The situation with regard to the use of electronic means of communication is somewhat more complicated, since the employer’s possibility and need to control is much more intensive, and thus the employee’s and employers’ rights to control electronic correspondence must be regulated more precisely and correctly. With regard to electronic letters, three different types of situations exist: 1) the company uses one address, e.g., firstname.lastname@example.org, and it has not been determined who reads and forwards those letters. In such a case, a quite view has been expressed in professional literature that these letters can be viewed as the company’s letters and the employer has the right to check them even if they are private in nature. *22 The second option is that the electronic address specifies the person’s position, e.g., a secretary’s address email@example.com. Since this address does not specify the employee personally, then letters also received at this address are the company’s letters, and the employer or its authorised representative has the right to check them. *23
More complicated is the situation where the employee’s e-mail address is denoted by the person’s first and last name, e.g., firstname.lastname@example.org. In such a case it is difficult for the employer to differentiate between work related and personal letters. This puts the employer in the position where it is forced to invade the employee’s right of confidentiality of messages in order to check the security and working-order of the electronic systems given to their use.
The issue of representation of employees and participation of employees in decision-making entails one important question, namely how their demands can be enforced?
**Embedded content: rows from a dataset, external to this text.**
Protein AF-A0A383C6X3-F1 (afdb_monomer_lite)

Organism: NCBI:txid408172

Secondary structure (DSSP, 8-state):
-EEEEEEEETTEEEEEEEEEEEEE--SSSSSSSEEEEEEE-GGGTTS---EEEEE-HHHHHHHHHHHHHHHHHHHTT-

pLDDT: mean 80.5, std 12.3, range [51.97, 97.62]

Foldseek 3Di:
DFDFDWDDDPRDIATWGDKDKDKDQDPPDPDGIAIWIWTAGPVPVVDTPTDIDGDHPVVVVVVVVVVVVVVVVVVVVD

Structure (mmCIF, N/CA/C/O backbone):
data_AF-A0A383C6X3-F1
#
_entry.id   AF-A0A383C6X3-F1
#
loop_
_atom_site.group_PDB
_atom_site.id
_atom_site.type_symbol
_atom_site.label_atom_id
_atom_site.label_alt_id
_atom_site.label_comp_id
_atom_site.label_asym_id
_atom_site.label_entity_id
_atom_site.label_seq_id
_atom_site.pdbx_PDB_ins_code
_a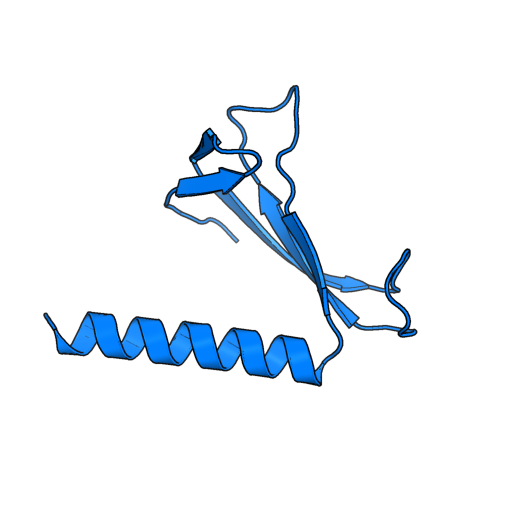tom_site.Cartn_x
_atom_site.Cartn_y
_atom_site.Cartn_z
_atom_site.occupancy
_atom_site.B_iso_or_equiv
_atom_site.auth_seq_id
_atom_site.auth_comp_id
_atom_site.auth_asym_id
_atom_site.auth_atom_id
_atom_site.pdbx_PDB_model_num
ATOM 1 N N . MET A 1 1 ? 2.133 11.731 1.446 1.00 85.06 1 MET A N 1
ATOM 2 C CA . MET A 1 1 ? 1.733 11.601 2.863 1.00 85.06 1 MET A CA 1
ATOM 3 C C . MET A 1 1 ? 2.887 10.991 3.634 1.00 85.06 1 MET A C 1
ATOM 5 O O . MET A 1 1 ? 3.527 10.097 3.096 1.00 85.06 1 MET A O 1
ATOM 9 N N . THR A 1 2 ? 3.154 11.454 4.853 1.00 84.88 2 THR A N 1
ATOM 10 C CA . THR A 1 2 ? 4.180 10.850 5.717 1.00 84.88 2 THR A CA 1
ATOM 11 C C . THR A 1 2 ? 3.605 9.614 6.398 1.00 84.88 2 THR A C 1
ATOM 13 O O . THR A 1 2 ? 2.489 9.658 6.917 1.00 84.88 2 THR A O 1
ATOM 16 N N . LEU A 1 3 ? 4.362 8.521 6.393 1.00 83.88 3 LEU A N 1
ATOM 17 C CA . LEU A 1 3 ? 4.029 7.271 7.066 1.00 83.88 3 LEU A CA 1
ATOM 18 C C . LEU A 1 3 ? 5.090 6.948 8.115 1.00 83.88 3 LEU A C 1
ATOM 20 O O . LEU A 1 3 ? 6.251 7.318 7.977 1.00 83.88 3 LEU A O 1
ATOM 24 N N . THR A 1 4 ? 4.691 6.218 9.152 1.00 86.62 4 THR A N 1
ATOM 25 C CA . THR A 1 4 ? 5.615 5.613 10.112 1.00 86.62 4 THR A CA 1
ATOM 26 C C . THR A 1 4 ? 5.300 4.131 10.239 1.00 86.62 4 THR A C 1
ATOM 28 O O . THR A 1 4 ? 4.141 3.728 10.344 1.00 86.62 4 THR A O 1
ATOM 31 N N . GLY A 1 5 ? 6.337 3.301 10.192 1.00 87.00 5 GLY A N 1
ATOM 32 C CA . GLY A 1 5 ? 6.205 1.850 10.248 1.00 87.00 5 GLY A CA 1
ATOM 33 C C . GLY A 1 5 ? 7.300 1.154 9.453 1.00 87.00 5 GLY A C 1
ATOM 34 O O . GLY A 1 5 ? 8.308 1.765 9.100 1.00 87.00 5 GLY A O 1
ATOM 35 N N . SER A 1 6 ? 7.080 -0.123 9.151 1.00 85.88 6 SER A N 1
ATOM 36 C CA . SER A 1 6 ? 8.033 -0.948 8.411 1.00 85.88 6 SER A CA 1
ATOM 37 C C . SER A 1 6 ? 7.340 -1.684 7.267 1.00 85.88 6 SER A C 1
ATOM 39 O O . SER A 1 6 ? 6.231 -2.196 7.427 1.00 85.88 6 SER A O 1
ATOM 41 N N . GLY A 1 7 ? 8.002 -1.745 6.115 1.00 81.75 7 GLY A N 1
ATOM 42 C CA . GLY A 1 7 ? 7.605 -2.538 4.956 1.00 81.75 7 GLY A CA 1
ATOM 43 C C . GLY A 1 7 ? 8.448 -3.803 4.830 1.00 81.75 7 GLY A C 1
ATOM 44 O O . GLY A 1 7 ? 9.520 -3.908 5.427 1.00 81.75 7 GLY A O 1
ATOM 45 N N . ARG A 1 8 ? 7.974 -4.774 4.039 1.00 80.25 8 ARG A N 1
ATOM 46 C CA . ARG A 1 8 ? 8.732 -5.987 3.711 1.00 80.25 8 ARG A CA 1
ATOM 47 C C . ARG A 1 8 ? 8.673 -6.284 2.217 1.00 80.25 8 ARG A C 1
ATOM 49 O O . ARG A 1 8 ? 7.585 -6.410 1.668 1.00 80.25 8 ARG A O 1
ATOM 56 N N . ALA A 1 9 ? 9.828 -6.467 1.583 1.00 77.19 9 ALA A N 1
ATOM 57 C CA . ALA A 1 9 ? 9.935 -6.886 0.185 1.00 77.19 9 ALA A CA 1
ATOM 58 C C . ALA A 1 9 ? 11.168 -7.772 -0.015 1.00 77.19 9 ALA A C 1
ATOM 60 O O . ALA A 1 9 ? 12.189 -7.580 0.642 1.00 77.19 9 ALA A O 1
ATOM 61 N N . ASN A 1 10 ? 11.080 -8.762 -0.910 1.00 74.69 10 ASN A N 1
ATOM 62 C CA . ASN A 1 10 ? 12.168 -9.715 -1.185 1.00 74.69 10 ASN A CA 1
ATOM 63 C C . ASN A 1 10 ? 12.772 -10.338 0.091 1.00 74.69 10 ASN A C 1
ATOM 65 O O . ASN A 1 10 ? 13.975 -10.553 0.192 1.00 74.69 10 ASN A O 1
ATOM 69 N N . GLY A 1 11 ? 11.927 -10.584 1.097 1.00 78.38 11 GLY A N 1
ATOM 70 C CA . GLY A 1 11 ? 12.328 -11.136 2.392 1.00 78.38 11 GLY A CA 1
ATOM 71 C C . GLY A 1 11 ? 12.890 -10.124 3.397 1.00 78.38 11 GLY A C 1
ATOM 72 O O . GLY A 1 11 ? 12.872 -10.438 4.587 1.00 78.38 11 GLY A O 1
ATOM 73 N N . ASN A 1 12 ? 13.279 -8.923 2.965 1.00 77.88 12 ASN A N 1
ATOM 74 C CA . ASN A 1 12 ? 13.907 -7.895 3.794 1.00 77.88 12 ASN A CA 1
ATOM 75 C C . ASN A 1 12 ? 12.891 -6.891 4.339 1.00 77.88 12 ASN A C 1
ATOM 77 O O . ASN A 1 12 ? 11.931 -6.539 3.653 1.00 77.88 12 ASN A O 1
ATOM 81 N N . TRP A 1 13 ? 13.130 -6.426 5.564 1.00 83.00 13 TRP A N 1
ATOM 82 C CA . TRP A 1 13 ? 12.373 -5.347 6.196 1.00 83.00 13 TRP A CA 1
ATOM 83 C C . TRP A 1 13 ? 13.059 -4.002 5.970 1.00 83.00 13 TRP A C 1
ATOM 85 O O . TRP A 1 13 ? 14.286 -3.945 5.911 1.00 83.00 13 TRP A O 1
ATOM 95 N N . PHE A 1 14 ? 12.269 -2.939 5.862 1.00 80.38 14 PHE A N 1
ATOM 96 C CA . PHE A 1 14 ? 12.754 -1.574 5.674 1.00 80.38 14 PHE A CA 1
ATOM 97 C C . PHE A 1 14 ? 11.825 -0.560 6.343 1.00 80.38 14 PHE A C 1
ATOM 99 O O . PHE A 1 14 ? 10.633 -0.822 6.513 1.00 80.38 14 PHE A O 1
ATOM 106 N N . ASP A 1 15 ? 12.361 0.605 6.695 1.00 84.25 15 ASP A N 1
ATOM 107 C CA . ASP A 1 15 ? 11.578 1.687 7.292 1.00 84.25 15 ASP A CA 1
ATOM 108 C C . ASP A 1 15 ? 10.750 2.419 6.235 1.00 84.25 15 ASP A C 1
ATOM 110 O O . ASP A 1 15 ? 11.247 2.731 5.148 1.00 84.25 15 ASP A O 1
ATOM 114 N N . LEU A 1 16 ? 9.493 2.713 6.563 1.00 84.06 16 LEU A N 1
ATOM 115 C CA . LEU A 1 16 ? 8.625 3.563 5.750 1.00 84.06 16 LEU A CA 1
ATOM 116 C C . LEU A 1 16 ? 8.792 5.019 6.175 1.00 84.06 16 LEU A C 1
ATOM 118 O O . LEU A 1 16 ? 8.782 5.307 7.371 1.00 84.06 16 LEU A O 1
ATOM 122 N N . SER A 1 17 ? 8.879 5.930 5.206 1.00 85.06 17 SER A N 1
ATOM 123 C CA . SER A 1 17 ? 8.827 7.374 5.483 1.00 85.06 17 SER A CA 1
ATOM 124 C C . SER A 1 17 ? 7.655 8.058 4.799 1.00 85.06 17 SER A C 1
ATOM 126 O O . SER A 1 17 ? 7.024 8.940 5.377 1.00 85.06 17 SER A O 1
ATOM 128 N N . ASP A 1 18 ? 7.339 7.644 3.573 1.00 83.62 18 ASP A N 1
ATOM 129 C CA . ASP A 1 18 ? 6.403 8.360 2.721 1.00 83.62 18 ASP A CA 1
ATOM 130 C C . ASP A 1 18 ? 5.594 7.402 1.855 1.00 83.62 18 ASP A C 1
ATOM 132 O O . ASP A 1 18 ? 6.047 6.320 1.478 1.00 83.62 18 ASP A O 1
ATOM 136 N N . ALA A 1 19 ? 4.391 7.844 1.505 1.00 86.06 19 ALA A N 1
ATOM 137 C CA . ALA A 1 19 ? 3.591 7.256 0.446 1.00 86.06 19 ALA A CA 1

The problem is not so much legal but economic. The main means for employees to impose their demands is a strike. Different kinds of strikes exist, but developments in the means of communication offer new possibilities, which might not fall under the traditional definition of a strike. *24
Today, a situation where employees prevent the use of the employer’s Internet resources or jam the employer’s servers with so-called junk mail and meaningless letters to overload the existing channels of electronic communication, can be treated as a strike. In both cases the main aim of the employees is achieved –– work has been interrupted, the employer’s subscribers or customers are affected by such an action, and it is now up to the employer to decide how and in what manner it will meet the employees’ demands. The situation is in essence similar to a regular strike, where employees disrupt their work to gain concessions from the employer in their work related demands. At the same time organisation of such a strike falls under the scope of penal law, under which such employee activities might not only be their lawful activity in realisation of their rights, but may also entail computer crime concerning damage to the employer’s electronic networks. *25 Thus, a clear line is needed between allowed types of strike by the use of electronic channels and computer crimes punishable pursuant to criminal procedure.
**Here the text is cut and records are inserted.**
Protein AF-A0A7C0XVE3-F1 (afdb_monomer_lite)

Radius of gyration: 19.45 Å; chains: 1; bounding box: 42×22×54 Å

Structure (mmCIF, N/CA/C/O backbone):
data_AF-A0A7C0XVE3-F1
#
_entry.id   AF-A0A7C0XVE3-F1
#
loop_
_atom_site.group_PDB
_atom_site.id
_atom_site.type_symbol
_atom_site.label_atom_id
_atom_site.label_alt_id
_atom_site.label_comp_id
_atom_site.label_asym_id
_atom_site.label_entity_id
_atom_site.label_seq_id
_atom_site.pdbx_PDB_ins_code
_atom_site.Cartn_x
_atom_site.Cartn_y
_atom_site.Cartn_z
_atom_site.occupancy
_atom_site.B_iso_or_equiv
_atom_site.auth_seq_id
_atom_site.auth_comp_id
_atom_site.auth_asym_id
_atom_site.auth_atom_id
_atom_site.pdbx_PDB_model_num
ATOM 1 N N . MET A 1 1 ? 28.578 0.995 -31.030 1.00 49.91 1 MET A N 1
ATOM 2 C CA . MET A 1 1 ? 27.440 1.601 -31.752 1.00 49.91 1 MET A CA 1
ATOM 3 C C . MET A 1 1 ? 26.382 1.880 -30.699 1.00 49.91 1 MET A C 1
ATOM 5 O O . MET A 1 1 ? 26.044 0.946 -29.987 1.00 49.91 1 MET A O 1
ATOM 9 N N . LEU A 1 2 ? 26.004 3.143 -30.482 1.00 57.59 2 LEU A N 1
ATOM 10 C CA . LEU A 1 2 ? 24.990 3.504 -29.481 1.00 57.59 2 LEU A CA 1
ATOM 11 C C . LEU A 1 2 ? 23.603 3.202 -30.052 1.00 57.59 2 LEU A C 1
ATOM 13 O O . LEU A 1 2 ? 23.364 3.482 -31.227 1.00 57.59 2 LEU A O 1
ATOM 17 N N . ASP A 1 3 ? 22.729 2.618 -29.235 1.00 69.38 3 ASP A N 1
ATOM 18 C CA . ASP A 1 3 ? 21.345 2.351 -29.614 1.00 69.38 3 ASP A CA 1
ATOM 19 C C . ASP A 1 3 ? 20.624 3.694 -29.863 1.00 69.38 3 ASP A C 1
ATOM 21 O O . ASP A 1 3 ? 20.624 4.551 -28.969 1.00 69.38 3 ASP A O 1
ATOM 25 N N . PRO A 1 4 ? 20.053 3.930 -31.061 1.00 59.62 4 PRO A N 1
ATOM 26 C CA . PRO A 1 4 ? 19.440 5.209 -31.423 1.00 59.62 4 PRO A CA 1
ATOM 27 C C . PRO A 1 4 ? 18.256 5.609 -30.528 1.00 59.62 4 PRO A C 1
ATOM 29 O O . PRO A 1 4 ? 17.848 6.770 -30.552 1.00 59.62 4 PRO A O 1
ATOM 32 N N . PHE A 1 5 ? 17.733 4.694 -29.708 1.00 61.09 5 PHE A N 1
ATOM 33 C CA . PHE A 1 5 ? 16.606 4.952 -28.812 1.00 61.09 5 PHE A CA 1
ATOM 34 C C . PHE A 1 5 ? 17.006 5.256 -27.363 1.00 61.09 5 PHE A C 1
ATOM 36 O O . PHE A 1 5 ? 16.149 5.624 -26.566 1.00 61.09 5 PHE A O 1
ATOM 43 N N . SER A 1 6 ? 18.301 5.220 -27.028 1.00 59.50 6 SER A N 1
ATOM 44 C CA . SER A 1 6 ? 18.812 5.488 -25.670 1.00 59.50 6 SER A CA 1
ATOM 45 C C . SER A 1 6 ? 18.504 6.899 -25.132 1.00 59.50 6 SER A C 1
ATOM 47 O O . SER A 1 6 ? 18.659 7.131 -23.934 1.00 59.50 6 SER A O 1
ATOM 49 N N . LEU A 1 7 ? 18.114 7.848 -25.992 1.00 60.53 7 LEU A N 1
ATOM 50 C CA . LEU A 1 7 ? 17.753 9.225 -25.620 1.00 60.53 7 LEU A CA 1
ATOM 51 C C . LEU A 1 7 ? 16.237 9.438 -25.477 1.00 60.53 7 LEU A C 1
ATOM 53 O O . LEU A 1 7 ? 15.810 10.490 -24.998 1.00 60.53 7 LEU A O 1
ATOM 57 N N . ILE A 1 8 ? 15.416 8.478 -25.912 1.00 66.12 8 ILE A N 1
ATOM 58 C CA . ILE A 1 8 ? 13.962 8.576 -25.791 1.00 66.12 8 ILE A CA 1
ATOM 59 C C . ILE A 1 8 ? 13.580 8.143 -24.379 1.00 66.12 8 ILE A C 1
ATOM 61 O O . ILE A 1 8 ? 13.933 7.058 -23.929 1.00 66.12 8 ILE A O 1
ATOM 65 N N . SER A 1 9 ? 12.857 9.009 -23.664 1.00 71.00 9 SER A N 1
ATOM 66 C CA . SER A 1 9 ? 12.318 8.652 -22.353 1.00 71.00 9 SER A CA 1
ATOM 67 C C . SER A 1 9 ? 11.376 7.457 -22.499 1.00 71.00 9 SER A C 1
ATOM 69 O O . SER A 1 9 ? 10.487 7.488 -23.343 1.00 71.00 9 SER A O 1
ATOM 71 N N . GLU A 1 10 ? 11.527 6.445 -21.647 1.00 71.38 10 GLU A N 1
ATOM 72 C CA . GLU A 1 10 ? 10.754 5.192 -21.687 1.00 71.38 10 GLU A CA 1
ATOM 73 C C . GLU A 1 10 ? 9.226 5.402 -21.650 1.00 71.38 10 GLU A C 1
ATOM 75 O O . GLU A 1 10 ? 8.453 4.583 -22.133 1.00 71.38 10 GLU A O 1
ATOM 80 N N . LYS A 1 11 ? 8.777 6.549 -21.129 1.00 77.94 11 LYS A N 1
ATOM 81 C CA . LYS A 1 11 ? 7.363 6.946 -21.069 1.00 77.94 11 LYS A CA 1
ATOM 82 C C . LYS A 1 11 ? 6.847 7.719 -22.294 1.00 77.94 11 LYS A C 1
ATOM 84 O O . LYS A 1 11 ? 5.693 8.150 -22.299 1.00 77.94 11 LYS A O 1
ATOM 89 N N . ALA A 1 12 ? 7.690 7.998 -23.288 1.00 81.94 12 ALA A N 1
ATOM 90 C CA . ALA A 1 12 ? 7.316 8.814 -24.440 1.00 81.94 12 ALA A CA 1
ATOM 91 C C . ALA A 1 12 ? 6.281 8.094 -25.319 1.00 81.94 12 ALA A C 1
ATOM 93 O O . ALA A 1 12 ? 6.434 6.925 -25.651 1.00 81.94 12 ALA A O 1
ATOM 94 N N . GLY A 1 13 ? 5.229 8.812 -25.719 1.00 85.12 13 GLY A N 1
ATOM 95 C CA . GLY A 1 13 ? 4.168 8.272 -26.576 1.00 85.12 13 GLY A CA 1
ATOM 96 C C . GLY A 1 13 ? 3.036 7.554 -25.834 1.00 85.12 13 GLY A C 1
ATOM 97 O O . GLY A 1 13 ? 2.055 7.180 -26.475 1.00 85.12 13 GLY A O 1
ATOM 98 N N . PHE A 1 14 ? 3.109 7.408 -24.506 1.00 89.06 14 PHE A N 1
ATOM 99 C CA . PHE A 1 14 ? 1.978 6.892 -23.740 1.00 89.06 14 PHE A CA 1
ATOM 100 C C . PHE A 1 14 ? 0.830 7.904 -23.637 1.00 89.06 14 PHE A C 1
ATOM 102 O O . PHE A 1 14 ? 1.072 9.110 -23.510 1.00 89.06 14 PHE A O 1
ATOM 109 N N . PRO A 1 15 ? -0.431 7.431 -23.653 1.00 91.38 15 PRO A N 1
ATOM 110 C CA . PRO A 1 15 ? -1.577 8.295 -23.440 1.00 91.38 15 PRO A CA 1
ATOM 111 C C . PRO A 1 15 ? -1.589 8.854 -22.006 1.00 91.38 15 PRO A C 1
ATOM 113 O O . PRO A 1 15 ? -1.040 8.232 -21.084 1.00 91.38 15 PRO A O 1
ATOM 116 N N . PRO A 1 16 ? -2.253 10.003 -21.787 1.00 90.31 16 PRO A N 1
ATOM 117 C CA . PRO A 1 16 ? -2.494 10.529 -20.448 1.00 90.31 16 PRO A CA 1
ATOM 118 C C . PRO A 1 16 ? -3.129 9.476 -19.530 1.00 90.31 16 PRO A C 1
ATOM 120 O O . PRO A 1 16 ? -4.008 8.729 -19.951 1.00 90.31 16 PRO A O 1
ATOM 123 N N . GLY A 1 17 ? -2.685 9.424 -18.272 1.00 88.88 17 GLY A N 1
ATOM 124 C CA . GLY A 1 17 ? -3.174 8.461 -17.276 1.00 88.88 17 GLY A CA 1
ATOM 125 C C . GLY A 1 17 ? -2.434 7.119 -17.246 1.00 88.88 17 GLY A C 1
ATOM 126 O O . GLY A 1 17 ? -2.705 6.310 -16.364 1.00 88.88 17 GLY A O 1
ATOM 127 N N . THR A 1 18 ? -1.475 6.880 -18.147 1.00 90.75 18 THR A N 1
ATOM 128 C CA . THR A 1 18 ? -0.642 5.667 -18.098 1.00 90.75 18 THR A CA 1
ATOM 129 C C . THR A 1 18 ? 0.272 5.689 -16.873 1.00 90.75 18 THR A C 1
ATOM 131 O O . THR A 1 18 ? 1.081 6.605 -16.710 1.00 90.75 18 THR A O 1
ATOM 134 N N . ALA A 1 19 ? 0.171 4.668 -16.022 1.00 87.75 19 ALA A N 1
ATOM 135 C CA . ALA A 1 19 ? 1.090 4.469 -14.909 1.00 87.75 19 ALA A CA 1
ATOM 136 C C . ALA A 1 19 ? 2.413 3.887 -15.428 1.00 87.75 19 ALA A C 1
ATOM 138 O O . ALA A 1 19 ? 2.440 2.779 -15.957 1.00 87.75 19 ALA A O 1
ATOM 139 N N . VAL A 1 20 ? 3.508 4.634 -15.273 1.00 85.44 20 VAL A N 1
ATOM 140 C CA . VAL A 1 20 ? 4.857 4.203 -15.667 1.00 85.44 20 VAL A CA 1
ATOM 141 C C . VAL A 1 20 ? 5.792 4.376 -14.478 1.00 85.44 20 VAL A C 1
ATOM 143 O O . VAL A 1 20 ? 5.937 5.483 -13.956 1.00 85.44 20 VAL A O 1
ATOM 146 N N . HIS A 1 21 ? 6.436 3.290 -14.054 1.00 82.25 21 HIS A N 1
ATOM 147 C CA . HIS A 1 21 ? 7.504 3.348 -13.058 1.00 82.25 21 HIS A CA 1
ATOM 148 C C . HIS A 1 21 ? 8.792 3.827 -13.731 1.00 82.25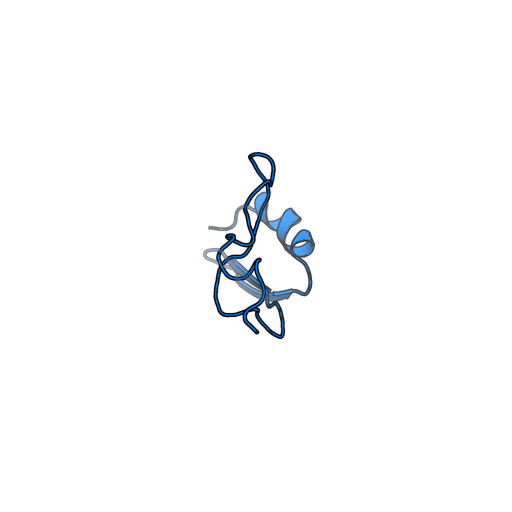 21 HIS A C 1
ATOM 150 O O . HIS A 1 21 ? 9.309 3.144 -14.603 1.00 82.25 21 HIS A O 1
ATOM 156 N N . VAL A 1 22 ? 9.301 4.998 -13.341 1.00 80.62 22 VAL A N 1
ATOM 157 C CA . VAL A 1 22 ? 10.526 5.608 -13.910 1.00 80.62 22 VAL A CA 1
ATOM 158 C C . VAL A 1 22 ? 11.698 5.637 -12.920 1.00 80.62 22 VAL A C 1
ATOM 160 O O . VAL A 1 22 ? 12.658 6.381 -13.107 1.00 80.62 22 VAL A O 1
ATOM 163 N N . GLY A 1 23 ? 11.589 4.895 -11.814 1.00 76.56 23 GLY A N 1
ATOM 164 C CA . GLY A 1 23 ? 12.626 4.819 -10.786 1.00 76.56 23 GLY A CA 1
ATOM 165 C C . GLY A 1 23 ? 13.690 3.772 -11.112 1.00 76.56 23 GLY A C 1
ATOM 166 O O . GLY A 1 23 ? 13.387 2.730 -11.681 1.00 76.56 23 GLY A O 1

The development of new means of communication is bound to involve changes in interpersonal relations. Labour relations are no exception. Several new problems arise, which have not been paid attention to and need legal regulation. Especially in collective employment relationships, contemporary means of communication offer new possibilities for employee involvement, but also entail new problems, and are as yet unhandled by legislation in different countries. In order to avoid possible deeper problems, the legislator must pre-emptively regulate the right of use of new means of communication both in individual and collective employment relationships.